For as we are lepers in sin, we are made clean, by means of the sacred water and the invocation of the Lord, from our old transgressions, being spiritually regenerated as new-born babes, even as the Lord has declared: `Except a man be born again through water and the Spirit, he shall not enter into the kingdom of heaven'" (Fragment 34).
200 AD Cyprian of Carthage "While I was lying in darkness . . . I thought it indeed difficult and hard to believe . . . that divine mercy was promised for my salvation, so that anyone might be born again and quickened unto a new life by the laver of the saving water, he might put off what he had been before, and, although the structure of the body remained, he might change himself in soul and mind. . . . But afterwards,
when the stain of my past life had been washed away by means of the water of rebirth, a light from above poured itself upon my chastened and now pure heart; afterwards, through the Spirit which is breathed from heaven, a second birth made of me a new man" (To Donatus 3)
200-258 AD CYPRIAN "Wherefore baptism cannot be common to us and to heretics, to whom neither God the Father, nor Christ the Son, nor the Holy Ghost, nor the faith, nor the Church itself, is common.

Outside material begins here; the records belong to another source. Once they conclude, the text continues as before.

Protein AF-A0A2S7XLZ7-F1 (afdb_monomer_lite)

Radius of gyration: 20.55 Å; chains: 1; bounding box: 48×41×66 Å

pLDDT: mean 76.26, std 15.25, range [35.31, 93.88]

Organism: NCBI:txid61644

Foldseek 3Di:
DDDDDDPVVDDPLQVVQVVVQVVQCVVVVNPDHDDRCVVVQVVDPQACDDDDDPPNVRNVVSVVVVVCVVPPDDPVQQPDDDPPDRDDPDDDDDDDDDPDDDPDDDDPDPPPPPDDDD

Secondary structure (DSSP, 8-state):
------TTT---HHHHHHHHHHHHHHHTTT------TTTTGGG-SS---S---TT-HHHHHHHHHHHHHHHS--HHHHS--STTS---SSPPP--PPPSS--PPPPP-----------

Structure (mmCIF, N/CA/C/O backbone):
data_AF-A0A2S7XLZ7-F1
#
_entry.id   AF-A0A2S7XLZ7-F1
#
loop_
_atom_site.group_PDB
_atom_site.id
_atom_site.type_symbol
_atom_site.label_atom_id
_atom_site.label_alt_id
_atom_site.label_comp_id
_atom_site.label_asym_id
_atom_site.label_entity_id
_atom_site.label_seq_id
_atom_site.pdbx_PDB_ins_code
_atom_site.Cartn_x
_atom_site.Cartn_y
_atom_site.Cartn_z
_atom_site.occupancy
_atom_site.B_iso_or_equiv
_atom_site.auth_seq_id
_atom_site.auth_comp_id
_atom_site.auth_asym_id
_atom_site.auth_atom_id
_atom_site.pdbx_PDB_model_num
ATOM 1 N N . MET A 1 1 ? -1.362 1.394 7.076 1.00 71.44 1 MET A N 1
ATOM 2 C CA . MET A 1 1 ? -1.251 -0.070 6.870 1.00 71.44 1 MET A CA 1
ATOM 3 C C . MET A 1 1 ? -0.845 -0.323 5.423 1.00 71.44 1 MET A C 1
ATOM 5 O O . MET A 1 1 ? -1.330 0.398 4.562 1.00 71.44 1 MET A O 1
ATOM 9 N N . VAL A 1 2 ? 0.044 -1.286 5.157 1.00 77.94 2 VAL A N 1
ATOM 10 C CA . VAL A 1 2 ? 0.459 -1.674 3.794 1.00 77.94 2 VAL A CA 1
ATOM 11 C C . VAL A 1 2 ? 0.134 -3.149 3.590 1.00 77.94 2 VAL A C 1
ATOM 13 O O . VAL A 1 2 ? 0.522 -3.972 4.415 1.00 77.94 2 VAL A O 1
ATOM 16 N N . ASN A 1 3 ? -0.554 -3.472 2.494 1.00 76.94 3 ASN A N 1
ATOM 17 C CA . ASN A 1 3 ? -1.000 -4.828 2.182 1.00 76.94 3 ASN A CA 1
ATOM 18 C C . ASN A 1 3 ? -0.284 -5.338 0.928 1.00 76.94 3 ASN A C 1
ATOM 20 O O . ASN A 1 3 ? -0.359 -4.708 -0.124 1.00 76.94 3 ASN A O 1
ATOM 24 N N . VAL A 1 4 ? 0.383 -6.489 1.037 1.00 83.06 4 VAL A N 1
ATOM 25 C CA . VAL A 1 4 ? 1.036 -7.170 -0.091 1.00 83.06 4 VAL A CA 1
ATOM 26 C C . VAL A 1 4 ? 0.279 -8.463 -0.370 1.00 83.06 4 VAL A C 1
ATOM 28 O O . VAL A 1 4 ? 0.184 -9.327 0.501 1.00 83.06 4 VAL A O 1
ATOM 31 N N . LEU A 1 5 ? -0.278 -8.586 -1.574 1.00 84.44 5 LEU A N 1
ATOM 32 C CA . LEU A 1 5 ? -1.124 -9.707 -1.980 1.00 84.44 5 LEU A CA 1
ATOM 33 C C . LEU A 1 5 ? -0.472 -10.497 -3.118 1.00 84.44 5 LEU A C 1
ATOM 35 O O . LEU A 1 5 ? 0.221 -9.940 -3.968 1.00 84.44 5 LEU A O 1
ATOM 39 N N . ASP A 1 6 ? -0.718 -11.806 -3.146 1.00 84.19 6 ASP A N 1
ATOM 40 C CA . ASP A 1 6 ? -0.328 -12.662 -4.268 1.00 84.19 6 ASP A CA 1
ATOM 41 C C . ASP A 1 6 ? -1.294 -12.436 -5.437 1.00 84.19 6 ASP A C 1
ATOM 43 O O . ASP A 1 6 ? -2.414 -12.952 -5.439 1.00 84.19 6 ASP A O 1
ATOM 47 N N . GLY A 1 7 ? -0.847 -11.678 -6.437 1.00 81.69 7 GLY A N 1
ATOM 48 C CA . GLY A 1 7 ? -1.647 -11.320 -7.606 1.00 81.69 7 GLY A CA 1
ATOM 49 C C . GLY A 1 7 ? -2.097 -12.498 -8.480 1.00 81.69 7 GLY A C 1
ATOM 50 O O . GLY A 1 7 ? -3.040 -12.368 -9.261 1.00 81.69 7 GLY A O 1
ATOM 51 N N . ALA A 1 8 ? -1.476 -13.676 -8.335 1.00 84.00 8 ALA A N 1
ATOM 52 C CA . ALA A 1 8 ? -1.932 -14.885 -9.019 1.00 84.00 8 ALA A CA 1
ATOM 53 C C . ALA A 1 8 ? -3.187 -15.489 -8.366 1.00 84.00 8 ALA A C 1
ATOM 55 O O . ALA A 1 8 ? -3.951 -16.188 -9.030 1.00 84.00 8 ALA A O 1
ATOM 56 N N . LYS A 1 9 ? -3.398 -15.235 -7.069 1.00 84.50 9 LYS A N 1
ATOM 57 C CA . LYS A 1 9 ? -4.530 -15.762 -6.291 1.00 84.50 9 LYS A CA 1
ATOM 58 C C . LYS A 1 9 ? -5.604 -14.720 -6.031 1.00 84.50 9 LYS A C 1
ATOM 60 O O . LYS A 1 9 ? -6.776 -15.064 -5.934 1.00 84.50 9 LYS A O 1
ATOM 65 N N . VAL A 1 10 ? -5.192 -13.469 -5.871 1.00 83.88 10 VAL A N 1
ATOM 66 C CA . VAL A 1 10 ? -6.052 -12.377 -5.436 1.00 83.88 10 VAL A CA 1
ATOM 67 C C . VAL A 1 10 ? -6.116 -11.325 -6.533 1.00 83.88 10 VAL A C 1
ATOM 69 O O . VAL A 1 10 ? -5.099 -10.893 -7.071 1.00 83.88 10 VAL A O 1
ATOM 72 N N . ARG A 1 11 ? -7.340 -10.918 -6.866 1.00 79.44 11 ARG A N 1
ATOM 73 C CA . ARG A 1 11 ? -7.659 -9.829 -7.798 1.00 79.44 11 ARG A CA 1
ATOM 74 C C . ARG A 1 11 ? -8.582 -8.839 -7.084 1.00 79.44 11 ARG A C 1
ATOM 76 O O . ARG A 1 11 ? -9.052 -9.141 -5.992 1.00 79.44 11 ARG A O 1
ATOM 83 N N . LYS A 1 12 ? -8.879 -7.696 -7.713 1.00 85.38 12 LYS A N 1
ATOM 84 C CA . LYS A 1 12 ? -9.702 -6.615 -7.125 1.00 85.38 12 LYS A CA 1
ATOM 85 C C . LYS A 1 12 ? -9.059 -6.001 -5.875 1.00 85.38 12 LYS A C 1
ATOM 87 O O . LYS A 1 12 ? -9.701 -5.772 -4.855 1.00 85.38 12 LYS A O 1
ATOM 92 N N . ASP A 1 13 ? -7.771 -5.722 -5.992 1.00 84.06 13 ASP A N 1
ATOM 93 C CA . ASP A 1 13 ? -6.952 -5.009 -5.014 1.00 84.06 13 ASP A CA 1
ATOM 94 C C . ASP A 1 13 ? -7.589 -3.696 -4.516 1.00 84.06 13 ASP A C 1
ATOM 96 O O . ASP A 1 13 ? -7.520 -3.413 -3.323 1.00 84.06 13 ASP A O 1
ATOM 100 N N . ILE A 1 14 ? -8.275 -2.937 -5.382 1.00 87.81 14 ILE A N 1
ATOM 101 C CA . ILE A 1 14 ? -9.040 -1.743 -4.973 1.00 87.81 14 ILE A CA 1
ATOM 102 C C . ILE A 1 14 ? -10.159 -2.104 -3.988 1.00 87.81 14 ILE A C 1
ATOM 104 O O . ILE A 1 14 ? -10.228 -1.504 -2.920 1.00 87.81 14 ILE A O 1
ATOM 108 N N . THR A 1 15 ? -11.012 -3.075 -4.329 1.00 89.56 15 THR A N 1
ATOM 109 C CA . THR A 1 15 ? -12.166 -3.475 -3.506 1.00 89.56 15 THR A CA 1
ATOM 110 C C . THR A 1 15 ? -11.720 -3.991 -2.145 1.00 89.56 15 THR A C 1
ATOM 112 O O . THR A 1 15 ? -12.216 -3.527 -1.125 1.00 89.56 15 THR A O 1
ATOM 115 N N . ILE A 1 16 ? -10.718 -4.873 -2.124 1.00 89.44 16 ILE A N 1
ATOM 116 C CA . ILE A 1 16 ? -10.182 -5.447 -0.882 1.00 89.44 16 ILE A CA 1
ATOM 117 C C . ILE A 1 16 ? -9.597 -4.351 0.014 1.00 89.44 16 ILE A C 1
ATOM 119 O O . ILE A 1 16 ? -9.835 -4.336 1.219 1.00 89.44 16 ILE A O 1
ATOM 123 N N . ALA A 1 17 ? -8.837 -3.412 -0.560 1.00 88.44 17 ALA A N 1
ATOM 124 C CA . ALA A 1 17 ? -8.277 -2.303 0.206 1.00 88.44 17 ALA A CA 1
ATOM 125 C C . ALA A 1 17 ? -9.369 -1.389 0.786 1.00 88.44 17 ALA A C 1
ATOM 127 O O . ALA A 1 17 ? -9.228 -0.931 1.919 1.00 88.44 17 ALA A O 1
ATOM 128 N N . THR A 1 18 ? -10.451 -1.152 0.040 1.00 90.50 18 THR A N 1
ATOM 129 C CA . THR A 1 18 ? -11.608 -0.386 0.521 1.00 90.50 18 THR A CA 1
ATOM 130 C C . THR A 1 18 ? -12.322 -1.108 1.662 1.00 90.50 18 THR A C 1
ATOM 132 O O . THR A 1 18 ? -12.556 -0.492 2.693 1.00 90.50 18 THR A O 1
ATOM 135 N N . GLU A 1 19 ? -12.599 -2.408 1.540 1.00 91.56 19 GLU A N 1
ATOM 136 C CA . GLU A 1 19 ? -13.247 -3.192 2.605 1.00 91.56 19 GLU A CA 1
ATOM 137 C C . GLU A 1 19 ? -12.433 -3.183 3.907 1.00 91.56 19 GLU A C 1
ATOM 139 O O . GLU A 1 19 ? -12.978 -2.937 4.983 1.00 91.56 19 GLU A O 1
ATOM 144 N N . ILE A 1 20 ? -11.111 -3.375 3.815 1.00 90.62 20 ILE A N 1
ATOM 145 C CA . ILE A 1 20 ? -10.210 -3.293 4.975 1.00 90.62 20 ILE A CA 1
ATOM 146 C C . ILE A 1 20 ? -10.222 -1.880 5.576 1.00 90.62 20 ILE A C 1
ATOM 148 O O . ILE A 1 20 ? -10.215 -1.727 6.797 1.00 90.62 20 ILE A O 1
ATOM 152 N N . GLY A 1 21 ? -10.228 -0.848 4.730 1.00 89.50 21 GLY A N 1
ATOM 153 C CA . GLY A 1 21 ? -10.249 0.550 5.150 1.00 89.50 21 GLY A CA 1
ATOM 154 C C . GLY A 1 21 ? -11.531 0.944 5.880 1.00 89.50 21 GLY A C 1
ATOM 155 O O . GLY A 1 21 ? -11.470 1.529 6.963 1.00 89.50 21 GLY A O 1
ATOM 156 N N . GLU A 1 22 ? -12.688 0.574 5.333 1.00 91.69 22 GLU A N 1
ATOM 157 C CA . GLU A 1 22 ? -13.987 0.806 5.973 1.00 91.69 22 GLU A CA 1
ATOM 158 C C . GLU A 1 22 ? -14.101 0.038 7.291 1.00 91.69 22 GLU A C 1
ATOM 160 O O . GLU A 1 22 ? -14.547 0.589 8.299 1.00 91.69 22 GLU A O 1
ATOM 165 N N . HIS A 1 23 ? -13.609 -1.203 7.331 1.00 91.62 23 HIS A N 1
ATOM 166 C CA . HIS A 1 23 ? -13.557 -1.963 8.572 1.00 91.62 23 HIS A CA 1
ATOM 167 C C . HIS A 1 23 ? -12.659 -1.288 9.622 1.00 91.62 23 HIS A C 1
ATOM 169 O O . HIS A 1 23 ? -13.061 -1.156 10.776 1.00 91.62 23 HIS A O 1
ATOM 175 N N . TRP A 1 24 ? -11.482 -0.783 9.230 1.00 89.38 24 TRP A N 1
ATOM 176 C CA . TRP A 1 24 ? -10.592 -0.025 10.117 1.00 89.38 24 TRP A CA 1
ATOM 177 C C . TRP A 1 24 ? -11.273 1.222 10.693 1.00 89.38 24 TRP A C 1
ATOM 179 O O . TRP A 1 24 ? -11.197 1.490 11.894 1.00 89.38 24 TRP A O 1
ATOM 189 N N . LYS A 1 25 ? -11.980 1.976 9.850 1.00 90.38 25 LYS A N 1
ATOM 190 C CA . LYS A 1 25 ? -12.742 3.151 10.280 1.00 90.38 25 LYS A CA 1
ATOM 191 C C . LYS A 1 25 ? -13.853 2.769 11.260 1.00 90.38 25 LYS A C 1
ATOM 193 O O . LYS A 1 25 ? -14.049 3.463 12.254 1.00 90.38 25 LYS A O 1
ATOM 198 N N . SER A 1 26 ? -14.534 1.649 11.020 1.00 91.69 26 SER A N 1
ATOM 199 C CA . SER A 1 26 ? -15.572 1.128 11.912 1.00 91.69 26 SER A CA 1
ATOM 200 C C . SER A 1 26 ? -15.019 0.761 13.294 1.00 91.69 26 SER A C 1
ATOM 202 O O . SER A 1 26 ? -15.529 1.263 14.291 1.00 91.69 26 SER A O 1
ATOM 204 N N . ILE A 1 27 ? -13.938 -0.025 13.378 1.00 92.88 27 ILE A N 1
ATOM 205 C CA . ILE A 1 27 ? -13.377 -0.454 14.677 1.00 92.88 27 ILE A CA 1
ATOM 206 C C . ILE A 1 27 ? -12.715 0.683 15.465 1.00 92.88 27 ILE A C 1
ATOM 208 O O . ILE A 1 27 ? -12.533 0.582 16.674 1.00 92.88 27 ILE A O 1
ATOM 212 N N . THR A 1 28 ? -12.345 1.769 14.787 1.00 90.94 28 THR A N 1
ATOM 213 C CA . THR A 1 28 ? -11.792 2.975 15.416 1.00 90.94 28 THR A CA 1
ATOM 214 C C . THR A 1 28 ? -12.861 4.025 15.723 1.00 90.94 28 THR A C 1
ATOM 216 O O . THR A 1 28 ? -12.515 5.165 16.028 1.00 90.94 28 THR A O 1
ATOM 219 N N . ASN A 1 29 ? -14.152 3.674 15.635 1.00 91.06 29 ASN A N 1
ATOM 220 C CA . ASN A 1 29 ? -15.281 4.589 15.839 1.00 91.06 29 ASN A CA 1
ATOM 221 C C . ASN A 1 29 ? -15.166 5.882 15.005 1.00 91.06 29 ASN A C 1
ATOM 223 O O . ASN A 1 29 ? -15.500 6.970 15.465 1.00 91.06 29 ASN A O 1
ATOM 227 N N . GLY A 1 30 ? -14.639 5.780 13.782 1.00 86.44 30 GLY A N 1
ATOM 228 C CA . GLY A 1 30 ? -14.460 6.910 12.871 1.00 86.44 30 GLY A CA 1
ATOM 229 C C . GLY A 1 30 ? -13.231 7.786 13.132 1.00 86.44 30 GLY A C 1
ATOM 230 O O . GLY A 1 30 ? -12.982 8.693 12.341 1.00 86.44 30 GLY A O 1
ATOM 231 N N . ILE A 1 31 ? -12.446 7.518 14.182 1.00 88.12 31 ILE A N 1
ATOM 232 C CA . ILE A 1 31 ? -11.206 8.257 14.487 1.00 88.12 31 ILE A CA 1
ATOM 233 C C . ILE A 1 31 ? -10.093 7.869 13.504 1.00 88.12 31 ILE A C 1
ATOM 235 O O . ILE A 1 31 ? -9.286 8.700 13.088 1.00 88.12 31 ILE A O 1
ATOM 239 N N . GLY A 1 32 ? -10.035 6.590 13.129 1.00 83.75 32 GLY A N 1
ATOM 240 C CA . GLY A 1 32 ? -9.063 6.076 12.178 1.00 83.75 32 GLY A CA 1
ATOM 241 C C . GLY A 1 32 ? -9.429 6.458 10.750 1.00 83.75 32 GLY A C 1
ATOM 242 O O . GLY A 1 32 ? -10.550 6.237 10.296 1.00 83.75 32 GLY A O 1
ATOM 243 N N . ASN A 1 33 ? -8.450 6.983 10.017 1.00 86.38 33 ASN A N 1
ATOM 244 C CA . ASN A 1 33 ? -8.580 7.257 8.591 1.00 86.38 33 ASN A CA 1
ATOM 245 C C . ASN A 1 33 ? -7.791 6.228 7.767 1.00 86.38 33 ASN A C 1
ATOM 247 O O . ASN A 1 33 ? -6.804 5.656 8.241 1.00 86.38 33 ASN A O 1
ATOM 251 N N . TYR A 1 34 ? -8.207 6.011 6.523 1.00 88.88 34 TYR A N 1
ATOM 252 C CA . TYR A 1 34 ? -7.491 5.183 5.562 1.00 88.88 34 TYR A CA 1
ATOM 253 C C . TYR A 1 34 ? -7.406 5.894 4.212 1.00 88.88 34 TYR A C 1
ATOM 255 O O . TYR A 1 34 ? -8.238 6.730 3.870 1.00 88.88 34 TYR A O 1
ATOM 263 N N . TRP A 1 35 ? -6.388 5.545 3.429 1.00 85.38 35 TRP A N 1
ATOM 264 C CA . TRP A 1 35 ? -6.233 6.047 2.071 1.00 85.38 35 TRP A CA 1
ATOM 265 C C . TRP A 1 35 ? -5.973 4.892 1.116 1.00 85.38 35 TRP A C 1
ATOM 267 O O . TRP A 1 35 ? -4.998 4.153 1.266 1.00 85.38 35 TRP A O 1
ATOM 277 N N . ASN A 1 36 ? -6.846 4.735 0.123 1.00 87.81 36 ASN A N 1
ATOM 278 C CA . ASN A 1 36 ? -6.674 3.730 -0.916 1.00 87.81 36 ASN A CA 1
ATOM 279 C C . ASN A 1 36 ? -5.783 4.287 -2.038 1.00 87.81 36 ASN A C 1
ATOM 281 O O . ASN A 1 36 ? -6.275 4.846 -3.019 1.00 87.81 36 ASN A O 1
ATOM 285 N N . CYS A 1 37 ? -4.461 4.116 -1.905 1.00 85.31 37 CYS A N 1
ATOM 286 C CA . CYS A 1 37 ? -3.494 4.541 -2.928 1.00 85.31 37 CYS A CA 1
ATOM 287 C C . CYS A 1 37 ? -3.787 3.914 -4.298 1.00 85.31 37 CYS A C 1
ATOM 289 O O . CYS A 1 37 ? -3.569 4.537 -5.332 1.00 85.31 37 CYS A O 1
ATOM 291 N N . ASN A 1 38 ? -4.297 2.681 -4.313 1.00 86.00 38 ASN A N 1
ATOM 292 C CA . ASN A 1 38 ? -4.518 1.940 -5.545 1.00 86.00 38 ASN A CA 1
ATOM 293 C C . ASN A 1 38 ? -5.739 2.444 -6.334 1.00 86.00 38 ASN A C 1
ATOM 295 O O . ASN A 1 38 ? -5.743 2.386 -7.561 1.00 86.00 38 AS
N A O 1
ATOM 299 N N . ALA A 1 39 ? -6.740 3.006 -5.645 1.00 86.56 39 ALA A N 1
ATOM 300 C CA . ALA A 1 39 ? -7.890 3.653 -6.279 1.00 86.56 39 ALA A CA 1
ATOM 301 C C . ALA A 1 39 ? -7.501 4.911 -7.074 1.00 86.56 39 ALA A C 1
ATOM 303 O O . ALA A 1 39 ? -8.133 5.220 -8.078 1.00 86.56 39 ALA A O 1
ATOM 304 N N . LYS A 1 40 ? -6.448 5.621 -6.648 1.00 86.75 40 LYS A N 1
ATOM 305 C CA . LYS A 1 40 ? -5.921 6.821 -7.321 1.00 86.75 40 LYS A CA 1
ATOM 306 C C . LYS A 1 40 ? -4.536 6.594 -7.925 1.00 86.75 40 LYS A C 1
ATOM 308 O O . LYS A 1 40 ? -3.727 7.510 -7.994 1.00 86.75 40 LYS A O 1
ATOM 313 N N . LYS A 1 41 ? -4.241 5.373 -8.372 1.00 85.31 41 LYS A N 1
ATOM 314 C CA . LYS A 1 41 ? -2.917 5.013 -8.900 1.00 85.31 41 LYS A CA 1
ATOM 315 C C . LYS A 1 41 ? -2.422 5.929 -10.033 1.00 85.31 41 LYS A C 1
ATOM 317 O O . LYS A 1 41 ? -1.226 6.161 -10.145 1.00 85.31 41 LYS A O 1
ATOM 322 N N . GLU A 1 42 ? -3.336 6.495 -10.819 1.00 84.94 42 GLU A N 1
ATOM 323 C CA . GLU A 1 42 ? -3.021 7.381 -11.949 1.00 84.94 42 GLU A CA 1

And therefore it behooves those to be baptized who come from heresy to the Church, that so they who are prepared, in the lawful, and true, and only baptism of the holy Church, by divine regeneration, for the kingdom of God, may be born of both sacraments, because it is written, 'Except a man be born of water and of the Spirit, he cannot enter into the kingdom of God.'" (Cyprian, "The Epistles of Cyprian," Ante-Nicene Fathers, vol. 5, pg. 384)
203 AD Tertullian "Happy is our sacrament of water, in that, by washing away the sins of our early blindness, we are set free and admitted into eternal life. . . . [But] a viper of the [Gnostic] Cainite heresy, lately conversant in this quarter, has carried away a great number with her most venomous doctrine, making it her first aim to destroy baptism--which is quite in accordance with nature, for vipers and asps . . . themselves generally do live in arid and waterless places.
But we, little fishes after the example of our [Great] Fish, Jesus Christ, are born in water, nor have we safety in any other way than by permanently abiding in water. So that most monstrous creature, who had no right to teach even sound doctrine, knew full well how to kill the little fishes--by taking them away from the water!" (Baptism 1).
203 AD Tertullian
"[N]o one can attain salvation without baptism, especially in view of the declaration of the Lord, who says, `Unless a man shall be born of water, he shall not have life'" (Baptism 12:1).
Okay, I'm going to stop. There is more but you can check it out for yourself.